Statistical Analyses
Mean raw scores (KCs and NIs), reliability coefficients, and correlation coefficients were calculated for the total sample for each gender subgroup. However, as differences in performance may reflect a difference in abilities between genders or some feature of the item that causes it to function differently for the two genders, it is important to match the groups statistically with respect to the ability being measured by that item. This allows for the determination of whether the item functions differently between groups because of some property not related to ability. Therefore, to test the gender × item difficulty interactions, item difficulties were estimated on the total sample and then on males and females separately using both conventional item difficulties and the partial credit model (PCM).
The PCM is a unidimensional model in the Rasch family for the analysis of responses recorded in two or more ordered categories (Masters and Wright, 1997). As a member of the Rasch family of models, the PCM enables objective comparisons of person abilities and item difficulties. Rasch person ability and item difficulty estimates were obtained with WINSTEPS software (Linacre, 2013), which uses the joint maximum-likelihood estimate to calculate item parameter and ability estimates that maximize the likelihood of obtaining the observed item responses (for details, see Bond and Fox, 2007). To determine whether ACORNS CR explanation tasks function the same for both gender subgroups, we used differential test function (DTF) and differential item function (DIF) analyses to compare performance on the test overall (DTF) and on common individual items (DIF). Each method of analysis produces item difficulties that can then be statistically compared between gender subgroups. The degree to which DTF/DIF is present in the sample can suggest that inferences about test scores or item scores are more or less valid for a particular group.

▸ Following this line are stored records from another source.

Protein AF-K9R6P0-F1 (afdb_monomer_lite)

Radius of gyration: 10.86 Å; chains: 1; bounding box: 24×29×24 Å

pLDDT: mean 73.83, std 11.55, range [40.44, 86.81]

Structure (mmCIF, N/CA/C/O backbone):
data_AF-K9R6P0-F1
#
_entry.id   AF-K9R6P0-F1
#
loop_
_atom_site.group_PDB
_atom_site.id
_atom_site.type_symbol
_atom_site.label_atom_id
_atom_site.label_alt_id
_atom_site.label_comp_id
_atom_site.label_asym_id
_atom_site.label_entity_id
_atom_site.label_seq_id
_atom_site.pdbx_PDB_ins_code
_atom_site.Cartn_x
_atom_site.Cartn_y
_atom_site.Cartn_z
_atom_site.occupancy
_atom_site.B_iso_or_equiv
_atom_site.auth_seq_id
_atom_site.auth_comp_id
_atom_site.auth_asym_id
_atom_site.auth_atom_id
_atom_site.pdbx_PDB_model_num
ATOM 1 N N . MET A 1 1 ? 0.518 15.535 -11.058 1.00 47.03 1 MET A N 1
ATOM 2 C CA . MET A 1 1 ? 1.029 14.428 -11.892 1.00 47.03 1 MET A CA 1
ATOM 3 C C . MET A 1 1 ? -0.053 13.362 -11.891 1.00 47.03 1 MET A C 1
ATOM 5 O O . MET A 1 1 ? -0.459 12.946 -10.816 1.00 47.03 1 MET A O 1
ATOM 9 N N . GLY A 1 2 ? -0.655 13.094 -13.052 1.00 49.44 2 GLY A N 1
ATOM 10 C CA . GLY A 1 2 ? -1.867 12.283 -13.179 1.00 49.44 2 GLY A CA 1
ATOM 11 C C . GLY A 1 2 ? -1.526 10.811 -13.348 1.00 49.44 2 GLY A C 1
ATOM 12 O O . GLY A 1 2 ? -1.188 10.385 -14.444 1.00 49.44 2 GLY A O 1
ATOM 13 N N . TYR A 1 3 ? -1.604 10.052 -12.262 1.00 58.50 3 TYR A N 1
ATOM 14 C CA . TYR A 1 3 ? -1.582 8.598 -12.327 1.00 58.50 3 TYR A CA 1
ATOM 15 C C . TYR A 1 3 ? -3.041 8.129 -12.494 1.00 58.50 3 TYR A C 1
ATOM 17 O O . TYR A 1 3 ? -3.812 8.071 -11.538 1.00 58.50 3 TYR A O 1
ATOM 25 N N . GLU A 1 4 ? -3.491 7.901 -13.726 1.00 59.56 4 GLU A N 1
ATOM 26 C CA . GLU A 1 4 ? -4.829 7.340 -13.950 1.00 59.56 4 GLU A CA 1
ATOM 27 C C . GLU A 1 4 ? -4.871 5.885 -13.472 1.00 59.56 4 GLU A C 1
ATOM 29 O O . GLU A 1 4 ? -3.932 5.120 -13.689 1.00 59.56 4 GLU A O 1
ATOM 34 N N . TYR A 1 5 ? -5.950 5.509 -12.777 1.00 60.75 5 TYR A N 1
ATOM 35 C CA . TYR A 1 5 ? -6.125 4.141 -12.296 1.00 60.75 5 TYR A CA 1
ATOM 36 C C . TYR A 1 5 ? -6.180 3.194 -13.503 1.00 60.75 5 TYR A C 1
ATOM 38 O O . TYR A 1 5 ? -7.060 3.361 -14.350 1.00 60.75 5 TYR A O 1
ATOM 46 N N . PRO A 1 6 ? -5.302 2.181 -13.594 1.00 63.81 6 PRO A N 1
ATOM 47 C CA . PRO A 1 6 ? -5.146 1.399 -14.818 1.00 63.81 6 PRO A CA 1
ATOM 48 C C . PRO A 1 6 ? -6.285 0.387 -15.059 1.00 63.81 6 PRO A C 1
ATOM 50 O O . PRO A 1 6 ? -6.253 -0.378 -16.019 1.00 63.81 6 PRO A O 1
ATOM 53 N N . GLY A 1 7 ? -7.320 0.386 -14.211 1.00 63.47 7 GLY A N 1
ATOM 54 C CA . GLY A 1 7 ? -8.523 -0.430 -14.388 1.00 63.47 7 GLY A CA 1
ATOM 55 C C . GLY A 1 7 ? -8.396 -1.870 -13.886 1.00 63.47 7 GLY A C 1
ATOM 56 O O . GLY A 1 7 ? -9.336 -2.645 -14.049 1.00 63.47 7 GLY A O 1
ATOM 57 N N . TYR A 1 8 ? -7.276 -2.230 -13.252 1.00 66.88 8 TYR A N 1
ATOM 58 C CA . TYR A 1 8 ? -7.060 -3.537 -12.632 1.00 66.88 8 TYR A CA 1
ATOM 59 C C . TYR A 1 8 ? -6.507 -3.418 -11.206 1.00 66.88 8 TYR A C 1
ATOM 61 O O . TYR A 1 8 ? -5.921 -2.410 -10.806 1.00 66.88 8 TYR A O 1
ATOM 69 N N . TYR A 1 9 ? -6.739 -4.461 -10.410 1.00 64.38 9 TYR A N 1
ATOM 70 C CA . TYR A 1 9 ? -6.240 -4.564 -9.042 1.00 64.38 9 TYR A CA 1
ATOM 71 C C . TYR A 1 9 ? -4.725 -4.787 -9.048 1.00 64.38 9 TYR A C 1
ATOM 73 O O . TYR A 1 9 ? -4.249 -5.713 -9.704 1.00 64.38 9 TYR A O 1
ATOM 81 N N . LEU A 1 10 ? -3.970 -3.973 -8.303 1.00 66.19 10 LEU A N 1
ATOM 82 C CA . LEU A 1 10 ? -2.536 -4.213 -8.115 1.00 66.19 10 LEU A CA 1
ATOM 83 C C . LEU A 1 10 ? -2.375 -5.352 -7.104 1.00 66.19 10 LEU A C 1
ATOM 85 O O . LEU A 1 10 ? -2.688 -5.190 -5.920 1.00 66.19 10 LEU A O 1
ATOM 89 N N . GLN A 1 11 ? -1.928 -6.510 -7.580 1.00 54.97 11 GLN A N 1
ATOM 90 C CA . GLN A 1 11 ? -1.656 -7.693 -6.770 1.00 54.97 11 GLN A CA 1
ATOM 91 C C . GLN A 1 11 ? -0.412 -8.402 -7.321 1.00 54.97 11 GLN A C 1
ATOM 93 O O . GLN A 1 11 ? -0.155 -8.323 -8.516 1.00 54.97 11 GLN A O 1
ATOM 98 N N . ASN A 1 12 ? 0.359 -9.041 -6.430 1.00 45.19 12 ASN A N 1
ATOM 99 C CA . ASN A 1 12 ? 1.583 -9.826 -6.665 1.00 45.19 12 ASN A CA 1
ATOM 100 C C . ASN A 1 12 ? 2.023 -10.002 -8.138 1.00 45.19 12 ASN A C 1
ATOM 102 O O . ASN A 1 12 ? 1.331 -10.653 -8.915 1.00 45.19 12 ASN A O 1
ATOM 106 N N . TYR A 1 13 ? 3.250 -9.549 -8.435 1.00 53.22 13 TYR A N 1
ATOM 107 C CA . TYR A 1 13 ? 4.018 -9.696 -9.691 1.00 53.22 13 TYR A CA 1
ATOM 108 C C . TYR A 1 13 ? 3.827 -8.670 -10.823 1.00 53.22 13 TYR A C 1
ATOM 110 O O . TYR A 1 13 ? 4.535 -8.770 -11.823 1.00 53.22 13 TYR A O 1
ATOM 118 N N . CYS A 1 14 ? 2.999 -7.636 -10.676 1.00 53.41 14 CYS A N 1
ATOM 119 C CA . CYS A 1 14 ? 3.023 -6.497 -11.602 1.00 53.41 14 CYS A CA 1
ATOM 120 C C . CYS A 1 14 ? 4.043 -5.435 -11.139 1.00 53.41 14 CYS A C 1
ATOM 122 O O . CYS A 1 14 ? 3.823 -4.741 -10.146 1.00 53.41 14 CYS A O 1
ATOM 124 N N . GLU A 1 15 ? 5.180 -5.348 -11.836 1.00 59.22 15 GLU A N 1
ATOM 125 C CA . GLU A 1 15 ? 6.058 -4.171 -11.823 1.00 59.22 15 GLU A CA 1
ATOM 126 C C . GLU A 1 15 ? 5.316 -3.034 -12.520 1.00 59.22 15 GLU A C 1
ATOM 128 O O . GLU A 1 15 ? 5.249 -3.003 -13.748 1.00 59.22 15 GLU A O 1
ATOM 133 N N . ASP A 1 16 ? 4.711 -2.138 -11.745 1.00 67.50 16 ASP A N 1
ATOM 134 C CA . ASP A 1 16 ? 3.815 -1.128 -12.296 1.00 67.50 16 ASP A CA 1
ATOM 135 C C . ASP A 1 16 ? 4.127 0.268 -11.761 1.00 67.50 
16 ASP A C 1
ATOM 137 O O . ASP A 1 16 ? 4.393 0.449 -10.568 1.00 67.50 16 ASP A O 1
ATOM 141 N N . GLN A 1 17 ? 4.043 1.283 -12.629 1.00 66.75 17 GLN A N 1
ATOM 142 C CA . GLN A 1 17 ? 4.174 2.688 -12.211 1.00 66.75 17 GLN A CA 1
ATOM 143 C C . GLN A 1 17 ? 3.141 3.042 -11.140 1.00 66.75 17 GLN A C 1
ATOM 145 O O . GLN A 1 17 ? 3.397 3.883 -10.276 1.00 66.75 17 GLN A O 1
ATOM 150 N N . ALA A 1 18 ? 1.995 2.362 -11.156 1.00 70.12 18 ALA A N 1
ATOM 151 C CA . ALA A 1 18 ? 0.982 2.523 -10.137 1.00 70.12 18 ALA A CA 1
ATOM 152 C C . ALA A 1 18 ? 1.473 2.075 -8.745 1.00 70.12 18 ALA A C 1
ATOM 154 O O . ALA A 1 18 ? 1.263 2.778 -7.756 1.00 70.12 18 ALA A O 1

There are several statistical models for DIF detection. One of the most widely used is the Mantel-Haenszel procedure (Mantel and Haenszel, 1959). With this procedure, indicators of DIF were used to identify whether each functioning set of items (i.e., strand of four ACORNS items) or an individual item was biased toward one gender group or the other (i.e., items were investigated for signs of interaction with gender). Mean difficulty measures were compared statistically using an independent t test. In addition, item position and surface features associated with differential performance patterns were correlated with item difficulties for the total sample and each gender subgroup.
RESULTS
Mean Raw Scores
There was no significant difference in mean KC scores between males and females on individual CR items or on strands of items (i.e., four-item sequence, grouped by item features; Table 3). While KC frequency and diversity tended to be higher for females, they were not significantly different from those produced by males for the same items/strands. A significant difference and moderate effect size in favor of females was found for NI score, but only for one item strand (MSLG; p < 0.001, Cohen’s d = −0.58), with females using fewer types of NIs across their explanation sequence (see Table 1 for item strand definitions). However, similar results were not found for individual items or other item strands (Table 3). Similarly, item position within a strand did not appear to lead to significant differences in performance by gender.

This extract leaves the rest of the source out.